Alexandru Mischie et Walid Amara commentent 2 études coup de cœur en rythmologie, NOAH-AFNET 6 et BUDAPEST-CRT.
TRANSCRIPTION
Alexandru Mischie – Bonjour, je suis Alexandru Mischie, bienvenue à cette interview sur Medscape. Nous sommes au Congrès européen de cardiologie 2023, à Amsterdam, avec le Dr Walid Amara, notre président du CNCH. Bonjour, Walid !
Walid Amara – Bonjour, Alexandru !
NOAH-AFNET 6 : faut-il traiter la FA) subclinique ?
Alexandru Mischie – Nous avons eu beaucoup de nouveautés, surtout le premier jour de congrès avec des essais qui nous ont marqués, dont l’étude NOAH-AFNET 6 qui a testé l’édoxaban. Peux-tu nous donner plus de détails concernant cet essai ?
Walid Amara – Oui, bien sûr. Alors, nous ne sommes qu’au début du congrès, donc les coups de cœur, il y en aura un certainement d’autres, parce que ce congrès n’est pas terminé au moment où on se parle.

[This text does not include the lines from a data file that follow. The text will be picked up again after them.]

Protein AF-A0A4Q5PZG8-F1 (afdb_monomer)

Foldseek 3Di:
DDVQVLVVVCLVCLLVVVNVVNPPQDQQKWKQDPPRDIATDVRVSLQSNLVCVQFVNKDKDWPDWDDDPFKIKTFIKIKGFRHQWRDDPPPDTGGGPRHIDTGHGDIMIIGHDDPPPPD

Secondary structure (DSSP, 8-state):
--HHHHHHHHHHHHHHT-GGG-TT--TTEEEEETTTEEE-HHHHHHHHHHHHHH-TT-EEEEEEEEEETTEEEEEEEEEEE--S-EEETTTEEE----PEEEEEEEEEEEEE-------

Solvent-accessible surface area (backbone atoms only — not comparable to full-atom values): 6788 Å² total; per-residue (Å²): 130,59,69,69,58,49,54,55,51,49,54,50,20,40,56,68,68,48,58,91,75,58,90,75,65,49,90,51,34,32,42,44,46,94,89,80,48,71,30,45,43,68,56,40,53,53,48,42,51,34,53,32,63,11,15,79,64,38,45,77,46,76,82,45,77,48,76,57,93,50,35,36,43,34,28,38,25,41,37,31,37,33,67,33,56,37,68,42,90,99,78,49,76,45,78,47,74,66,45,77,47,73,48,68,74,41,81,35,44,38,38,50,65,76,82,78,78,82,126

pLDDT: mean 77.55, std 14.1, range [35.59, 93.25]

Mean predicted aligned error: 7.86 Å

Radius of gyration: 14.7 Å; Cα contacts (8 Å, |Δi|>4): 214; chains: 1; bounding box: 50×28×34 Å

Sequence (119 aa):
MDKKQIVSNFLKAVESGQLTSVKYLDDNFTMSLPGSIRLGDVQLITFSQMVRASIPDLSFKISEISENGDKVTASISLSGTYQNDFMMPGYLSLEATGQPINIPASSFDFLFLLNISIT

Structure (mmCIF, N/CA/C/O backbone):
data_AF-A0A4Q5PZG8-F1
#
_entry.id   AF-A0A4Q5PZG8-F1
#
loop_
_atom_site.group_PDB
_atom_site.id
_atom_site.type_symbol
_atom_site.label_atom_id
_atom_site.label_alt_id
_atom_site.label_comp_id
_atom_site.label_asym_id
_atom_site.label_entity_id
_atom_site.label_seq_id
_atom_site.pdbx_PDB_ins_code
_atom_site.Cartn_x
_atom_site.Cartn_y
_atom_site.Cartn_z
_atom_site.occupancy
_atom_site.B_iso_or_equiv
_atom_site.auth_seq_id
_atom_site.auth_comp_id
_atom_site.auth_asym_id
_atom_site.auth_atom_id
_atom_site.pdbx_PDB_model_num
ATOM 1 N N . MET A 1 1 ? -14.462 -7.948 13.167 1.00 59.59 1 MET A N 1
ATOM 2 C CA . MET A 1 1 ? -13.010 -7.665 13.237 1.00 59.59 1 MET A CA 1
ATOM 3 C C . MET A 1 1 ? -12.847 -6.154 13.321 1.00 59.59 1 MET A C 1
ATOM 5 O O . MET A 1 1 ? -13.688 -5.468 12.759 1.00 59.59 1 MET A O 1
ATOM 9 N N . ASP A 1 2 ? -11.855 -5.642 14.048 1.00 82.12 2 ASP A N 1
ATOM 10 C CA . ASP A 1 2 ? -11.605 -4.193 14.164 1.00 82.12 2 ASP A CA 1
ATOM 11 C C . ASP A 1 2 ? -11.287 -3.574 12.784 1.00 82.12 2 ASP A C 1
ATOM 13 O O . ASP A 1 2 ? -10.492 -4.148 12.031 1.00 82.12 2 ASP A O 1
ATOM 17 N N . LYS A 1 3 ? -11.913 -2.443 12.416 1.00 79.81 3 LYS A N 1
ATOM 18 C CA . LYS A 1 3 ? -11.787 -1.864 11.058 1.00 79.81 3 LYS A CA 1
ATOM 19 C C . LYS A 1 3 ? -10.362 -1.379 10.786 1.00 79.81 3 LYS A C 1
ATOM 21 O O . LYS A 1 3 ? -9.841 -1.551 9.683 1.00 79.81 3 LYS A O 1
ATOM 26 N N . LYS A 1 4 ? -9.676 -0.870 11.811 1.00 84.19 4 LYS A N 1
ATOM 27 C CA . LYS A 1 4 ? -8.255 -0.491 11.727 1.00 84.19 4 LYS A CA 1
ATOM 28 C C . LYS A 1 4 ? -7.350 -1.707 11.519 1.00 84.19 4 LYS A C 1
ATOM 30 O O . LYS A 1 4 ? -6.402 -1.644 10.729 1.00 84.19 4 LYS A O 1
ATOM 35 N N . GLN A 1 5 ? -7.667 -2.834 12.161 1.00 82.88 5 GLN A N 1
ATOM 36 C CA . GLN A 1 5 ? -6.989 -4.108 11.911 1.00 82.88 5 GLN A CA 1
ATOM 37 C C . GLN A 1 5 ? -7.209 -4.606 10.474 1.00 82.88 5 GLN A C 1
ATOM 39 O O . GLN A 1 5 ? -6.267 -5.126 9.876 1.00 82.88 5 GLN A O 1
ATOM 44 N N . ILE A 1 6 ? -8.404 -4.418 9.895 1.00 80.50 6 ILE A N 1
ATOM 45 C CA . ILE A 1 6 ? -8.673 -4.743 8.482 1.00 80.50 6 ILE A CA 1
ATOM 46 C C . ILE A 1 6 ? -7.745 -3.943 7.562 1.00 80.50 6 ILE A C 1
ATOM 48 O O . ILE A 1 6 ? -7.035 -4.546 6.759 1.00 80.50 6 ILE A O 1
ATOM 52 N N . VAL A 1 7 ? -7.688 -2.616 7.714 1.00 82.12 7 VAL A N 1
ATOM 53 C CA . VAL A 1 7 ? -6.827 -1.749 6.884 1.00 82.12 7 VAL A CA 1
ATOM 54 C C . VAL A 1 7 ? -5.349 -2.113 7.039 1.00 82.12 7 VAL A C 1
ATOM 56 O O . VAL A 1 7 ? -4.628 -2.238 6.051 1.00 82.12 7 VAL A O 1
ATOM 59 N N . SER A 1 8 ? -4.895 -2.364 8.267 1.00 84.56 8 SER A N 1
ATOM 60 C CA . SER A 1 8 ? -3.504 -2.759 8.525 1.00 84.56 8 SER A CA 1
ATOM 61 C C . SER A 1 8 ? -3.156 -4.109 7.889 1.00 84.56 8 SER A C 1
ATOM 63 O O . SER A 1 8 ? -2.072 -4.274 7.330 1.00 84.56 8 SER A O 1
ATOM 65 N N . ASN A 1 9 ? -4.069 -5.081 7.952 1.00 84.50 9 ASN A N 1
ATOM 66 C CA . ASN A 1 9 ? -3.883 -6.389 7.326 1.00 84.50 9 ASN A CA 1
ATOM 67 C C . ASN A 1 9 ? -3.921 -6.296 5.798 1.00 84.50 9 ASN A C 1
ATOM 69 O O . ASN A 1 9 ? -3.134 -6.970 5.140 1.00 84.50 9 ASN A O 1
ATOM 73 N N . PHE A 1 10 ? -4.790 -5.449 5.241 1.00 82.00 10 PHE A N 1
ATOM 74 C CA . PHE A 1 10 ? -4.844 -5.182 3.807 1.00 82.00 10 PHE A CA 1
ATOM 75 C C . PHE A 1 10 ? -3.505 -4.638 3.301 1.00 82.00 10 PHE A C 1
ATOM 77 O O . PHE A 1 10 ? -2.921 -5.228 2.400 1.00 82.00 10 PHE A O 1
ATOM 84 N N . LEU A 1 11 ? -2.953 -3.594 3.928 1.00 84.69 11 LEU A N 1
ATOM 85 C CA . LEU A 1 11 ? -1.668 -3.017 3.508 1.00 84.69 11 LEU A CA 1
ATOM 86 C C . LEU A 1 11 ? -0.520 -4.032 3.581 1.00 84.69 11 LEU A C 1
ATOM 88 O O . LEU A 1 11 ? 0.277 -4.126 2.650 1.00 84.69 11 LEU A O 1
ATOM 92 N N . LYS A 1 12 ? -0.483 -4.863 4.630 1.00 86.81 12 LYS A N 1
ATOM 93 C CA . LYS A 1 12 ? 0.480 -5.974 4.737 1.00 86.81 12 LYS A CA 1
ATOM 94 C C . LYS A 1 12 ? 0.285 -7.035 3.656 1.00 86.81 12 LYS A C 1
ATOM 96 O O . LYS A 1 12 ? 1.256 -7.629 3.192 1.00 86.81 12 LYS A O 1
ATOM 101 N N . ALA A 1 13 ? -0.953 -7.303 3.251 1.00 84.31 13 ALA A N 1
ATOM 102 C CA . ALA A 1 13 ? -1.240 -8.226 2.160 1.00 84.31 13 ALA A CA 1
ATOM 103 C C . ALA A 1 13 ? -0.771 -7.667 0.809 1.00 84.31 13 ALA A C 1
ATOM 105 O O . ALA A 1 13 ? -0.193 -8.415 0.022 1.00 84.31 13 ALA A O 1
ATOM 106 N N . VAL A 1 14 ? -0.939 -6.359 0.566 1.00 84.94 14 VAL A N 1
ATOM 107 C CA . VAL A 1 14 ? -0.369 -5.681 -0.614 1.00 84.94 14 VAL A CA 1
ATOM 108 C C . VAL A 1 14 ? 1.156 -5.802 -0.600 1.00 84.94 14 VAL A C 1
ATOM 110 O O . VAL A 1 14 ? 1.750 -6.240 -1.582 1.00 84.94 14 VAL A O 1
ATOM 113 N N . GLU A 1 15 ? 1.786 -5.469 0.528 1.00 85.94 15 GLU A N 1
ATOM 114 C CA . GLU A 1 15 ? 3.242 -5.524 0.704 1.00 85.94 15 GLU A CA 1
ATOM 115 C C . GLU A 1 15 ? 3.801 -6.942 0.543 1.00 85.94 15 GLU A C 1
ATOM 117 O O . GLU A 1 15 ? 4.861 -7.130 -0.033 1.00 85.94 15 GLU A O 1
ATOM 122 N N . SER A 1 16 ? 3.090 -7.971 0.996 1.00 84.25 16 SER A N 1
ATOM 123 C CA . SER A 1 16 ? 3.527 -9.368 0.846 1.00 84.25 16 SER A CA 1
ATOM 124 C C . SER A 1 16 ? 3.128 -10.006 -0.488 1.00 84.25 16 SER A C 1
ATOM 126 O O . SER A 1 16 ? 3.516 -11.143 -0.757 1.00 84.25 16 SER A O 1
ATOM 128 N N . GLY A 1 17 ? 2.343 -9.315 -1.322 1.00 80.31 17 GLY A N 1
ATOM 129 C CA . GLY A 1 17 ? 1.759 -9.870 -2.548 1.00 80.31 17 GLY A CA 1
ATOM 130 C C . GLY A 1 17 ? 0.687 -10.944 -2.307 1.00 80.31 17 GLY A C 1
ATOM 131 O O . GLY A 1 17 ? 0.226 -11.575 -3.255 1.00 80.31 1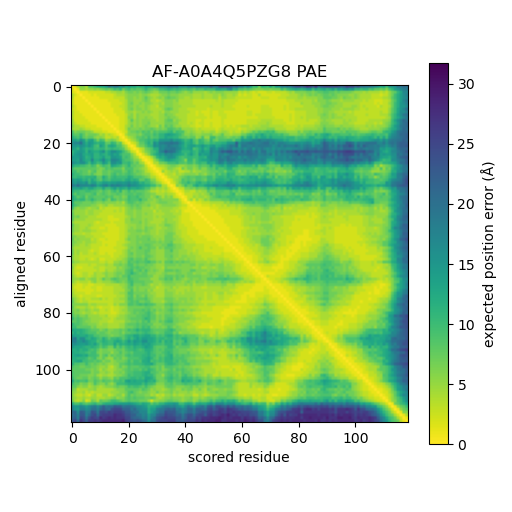7 GLY A O 1
ATOM 132 N N . GLN A 1 18 ? 0.257 -11.157 -1.061 1.00 77.44 18 GLN A N 1
ATOM 133 C CA . GLN A 1 18 ? -0.723 -12.179 -0.675 1.00 77.44 18 GLN A CA 1
ATOM 134 C C . GLN A 1 18 ? -2.146 -11.605 -0.639 1.00 77.44 18 GLN A C 1
ATOM 136 O O . GLN A 1 18 ? -2.862 -11.736 0.347 1.00 77.44 18 GLN A O 1
ATOM 141 N N . LEU A 1 19 ? -2.574 -10.941 -1.713 1.00 69.88 19 LEU A N 1
ATOM 142 C CA . LEU A 1 19 ? -3.872 -10.251 -1.751 1.00 69.88 19 LEU A CA 1
ATOM 143 C C . LEU A 1 19 ? -5.079 -11.200 -1.829 1.00 69.88 19 LEU A C 1
ATOM 145 O O . LEU A 1 19 ? -6.169 -10.846 -1.394 1.00 69.88 19 LEU A O 1
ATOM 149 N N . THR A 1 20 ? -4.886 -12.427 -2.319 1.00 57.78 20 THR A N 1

Cette étude NOAH-AFNET 6 s’intéresse à la question : faut-il traiter la fibrillation atriale (FA) subclinique ? La FA subclinique c’est ce qu’ils ont appelé dans les recommandations européennes, les AHRE ou atrial heart rhythm elevations, ces rythmes atriaux rapides qu’on constate sur les mémoires de nos pacemakers, qui nous indiquent que le rythme atrial est très rapide et irrégulier et que peut être le patient est en fibrillation atriale. La question était de savoir si ces épisodes constatés sur les mémoires des pacemakers et des défibrillateurs nécessitent une anticoagulation ou pas.
D’abord, il faut dire que jusque-là, jusqu’aux dernières recommandations européennes, on considérait qu’il fallait prouver la FA par un électrocardiogramme avant de mettre un anticoagulant. Et les recommandations les plus récentes, européennes, avaient ouvert la voie d’anticoaguler ces patients-là en prenant en compte la durée de ces épisodes et le risque thromboembolique des patients avec le score CHADS-VASC.

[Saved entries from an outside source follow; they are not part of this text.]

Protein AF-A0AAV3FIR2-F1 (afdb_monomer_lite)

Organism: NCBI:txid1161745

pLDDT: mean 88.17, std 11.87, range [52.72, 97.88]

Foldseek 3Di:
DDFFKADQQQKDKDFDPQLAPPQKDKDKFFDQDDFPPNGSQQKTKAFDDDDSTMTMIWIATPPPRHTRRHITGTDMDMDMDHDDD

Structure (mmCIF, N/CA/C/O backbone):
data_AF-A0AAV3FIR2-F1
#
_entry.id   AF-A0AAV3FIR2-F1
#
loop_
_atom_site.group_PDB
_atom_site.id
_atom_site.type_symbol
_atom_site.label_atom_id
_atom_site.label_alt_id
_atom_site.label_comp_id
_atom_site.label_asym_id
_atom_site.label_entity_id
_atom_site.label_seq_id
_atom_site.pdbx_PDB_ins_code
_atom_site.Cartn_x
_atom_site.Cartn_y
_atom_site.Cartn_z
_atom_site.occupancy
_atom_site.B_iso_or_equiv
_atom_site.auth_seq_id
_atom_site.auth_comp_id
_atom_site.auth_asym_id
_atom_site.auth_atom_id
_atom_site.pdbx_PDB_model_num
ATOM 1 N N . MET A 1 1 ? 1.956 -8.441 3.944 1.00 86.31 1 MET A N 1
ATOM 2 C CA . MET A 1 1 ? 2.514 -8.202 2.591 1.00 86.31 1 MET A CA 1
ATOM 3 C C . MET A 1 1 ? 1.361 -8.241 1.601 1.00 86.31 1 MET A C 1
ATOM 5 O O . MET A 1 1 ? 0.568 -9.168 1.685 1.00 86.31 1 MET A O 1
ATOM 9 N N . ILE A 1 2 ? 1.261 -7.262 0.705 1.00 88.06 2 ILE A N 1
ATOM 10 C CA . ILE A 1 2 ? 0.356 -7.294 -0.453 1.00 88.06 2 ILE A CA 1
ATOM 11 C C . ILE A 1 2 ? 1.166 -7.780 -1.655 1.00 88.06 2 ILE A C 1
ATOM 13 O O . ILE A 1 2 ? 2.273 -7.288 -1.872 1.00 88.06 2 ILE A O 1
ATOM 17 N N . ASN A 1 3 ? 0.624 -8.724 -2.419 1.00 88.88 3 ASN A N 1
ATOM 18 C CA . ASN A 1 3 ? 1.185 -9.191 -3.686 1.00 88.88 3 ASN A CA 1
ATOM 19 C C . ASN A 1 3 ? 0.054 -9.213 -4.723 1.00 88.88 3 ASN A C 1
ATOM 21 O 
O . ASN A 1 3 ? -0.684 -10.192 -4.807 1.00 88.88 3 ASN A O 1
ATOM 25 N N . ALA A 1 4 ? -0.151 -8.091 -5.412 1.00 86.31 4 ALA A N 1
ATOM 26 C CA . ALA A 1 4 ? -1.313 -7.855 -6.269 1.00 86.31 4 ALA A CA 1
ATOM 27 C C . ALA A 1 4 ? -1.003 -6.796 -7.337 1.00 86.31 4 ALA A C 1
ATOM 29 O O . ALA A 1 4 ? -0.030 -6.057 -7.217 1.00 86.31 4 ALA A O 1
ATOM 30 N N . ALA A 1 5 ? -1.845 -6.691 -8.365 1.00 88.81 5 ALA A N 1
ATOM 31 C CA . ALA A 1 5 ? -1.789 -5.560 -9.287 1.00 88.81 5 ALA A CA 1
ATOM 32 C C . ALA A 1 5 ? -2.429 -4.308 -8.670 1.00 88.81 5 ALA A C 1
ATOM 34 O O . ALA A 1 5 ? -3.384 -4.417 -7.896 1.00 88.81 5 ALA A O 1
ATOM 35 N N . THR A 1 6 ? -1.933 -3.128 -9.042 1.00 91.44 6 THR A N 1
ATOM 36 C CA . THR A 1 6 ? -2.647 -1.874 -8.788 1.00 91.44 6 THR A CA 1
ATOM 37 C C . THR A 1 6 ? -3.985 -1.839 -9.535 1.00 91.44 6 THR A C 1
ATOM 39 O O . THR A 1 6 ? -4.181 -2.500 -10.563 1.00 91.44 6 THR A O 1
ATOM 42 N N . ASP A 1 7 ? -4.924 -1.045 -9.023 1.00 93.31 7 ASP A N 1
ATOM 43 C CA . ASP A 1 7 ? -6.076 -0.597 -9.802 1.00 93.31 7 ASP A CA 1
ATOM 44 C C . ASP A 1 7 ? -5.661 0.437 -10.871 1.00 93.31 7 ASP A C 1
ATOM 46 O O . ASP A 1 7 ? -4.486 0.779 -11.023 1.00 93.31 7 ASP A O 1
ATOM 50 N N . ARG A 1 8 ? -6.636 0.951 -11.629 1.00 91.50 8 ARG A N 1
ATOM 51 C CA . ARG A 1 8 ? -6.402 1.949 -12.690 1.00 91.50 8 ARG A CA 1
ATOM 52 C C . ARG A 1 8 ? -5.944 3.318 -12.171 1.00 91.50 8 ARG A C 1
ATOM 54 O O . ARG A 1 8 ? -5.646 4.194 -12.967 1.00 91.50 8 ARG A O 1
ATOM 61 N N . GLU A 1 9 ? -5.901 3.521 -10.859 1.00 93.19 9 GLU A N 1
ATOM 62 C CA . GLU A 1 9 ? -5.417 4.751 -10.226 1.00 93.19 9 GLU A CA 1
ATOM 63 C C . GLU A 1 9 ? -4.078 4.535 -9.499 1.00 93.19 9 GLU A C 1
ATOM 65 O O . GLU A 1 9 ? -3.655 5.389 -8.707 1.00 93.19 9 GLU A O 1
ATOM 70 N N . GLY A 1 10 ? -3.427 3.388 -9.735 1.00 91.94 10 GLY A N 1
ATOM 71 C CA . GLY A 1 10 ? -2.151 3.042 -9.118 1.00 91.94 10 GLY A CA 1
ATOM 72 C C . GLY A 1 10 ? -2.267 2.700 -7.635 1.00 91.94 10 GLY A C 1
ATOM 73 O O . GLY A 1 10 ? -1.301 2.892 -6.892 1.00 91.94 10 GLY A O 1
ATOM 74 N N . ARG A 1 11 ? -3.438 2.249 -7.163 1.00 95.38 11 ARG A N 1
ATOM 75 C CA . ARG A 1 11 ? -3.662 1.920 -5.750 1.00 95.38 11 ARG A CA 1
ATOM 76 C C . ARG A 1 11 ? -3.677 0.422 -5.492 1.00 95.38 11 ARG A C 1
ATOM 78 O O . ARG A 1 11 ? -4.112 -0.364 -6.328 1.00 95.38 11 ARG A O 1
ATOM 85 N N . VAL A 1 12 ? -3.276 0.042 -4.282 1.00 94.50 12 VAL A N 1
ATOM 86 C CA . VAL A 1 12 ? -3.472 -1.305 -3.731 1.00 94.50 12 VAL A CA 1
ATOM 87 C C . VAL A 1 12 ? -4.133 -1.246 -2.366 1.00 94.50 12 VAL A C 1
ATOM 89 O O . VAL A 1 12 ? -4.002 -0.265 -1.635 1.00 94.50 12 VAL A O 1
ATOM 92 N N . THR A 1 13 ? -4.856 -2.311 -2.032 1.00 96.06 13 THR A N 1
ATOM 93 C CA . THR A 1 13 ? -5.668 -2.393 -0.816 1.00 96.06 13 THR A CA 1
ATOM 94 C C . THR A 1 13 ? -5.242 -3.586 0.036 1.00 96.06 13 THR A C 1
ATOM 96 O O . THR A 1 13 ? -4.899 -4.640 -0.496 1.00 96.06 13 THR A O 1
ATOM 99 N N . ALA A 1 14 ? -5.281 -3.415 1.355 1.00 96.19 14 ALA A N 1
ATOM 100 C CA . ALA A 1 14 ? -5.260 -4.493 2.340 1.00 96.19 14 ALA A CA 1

Dans cette étude, ils prennent des patients qui ont un stimulateur cardiaque ou un défibrillateur, qui ont un score thromboembolique avec un score CHADS-VASC ≥ 1 ― soit du fait de l’âge ou d’un autre facteur de risque, en général ils avaient un peu plus, parce qu’ils étaient plus ou moins âgés ― et qui n’avaient pas d’indication aux anticoagulants et qui ont été randomisées lorsqu’on leur trouvait un épisode d’au moins 6 minutes. Ceci était basé sur une ancienne étude qui s’appelle l’étude ASSERT. Donc au moins 6 minutes d’épisodes atriaux rapides, puis ils étaient randomisés entre l’édoxaban, qui est un AOD que nous n’avons pas en France, et un placebo.
Le critère primaire combinait les AVC, les embolies systémiques et la mortalité. Il y avait un critère secondaire de jugement qui comprenait les décès et les hémorragies majeures, et on sera intéressé à ce facteur-là.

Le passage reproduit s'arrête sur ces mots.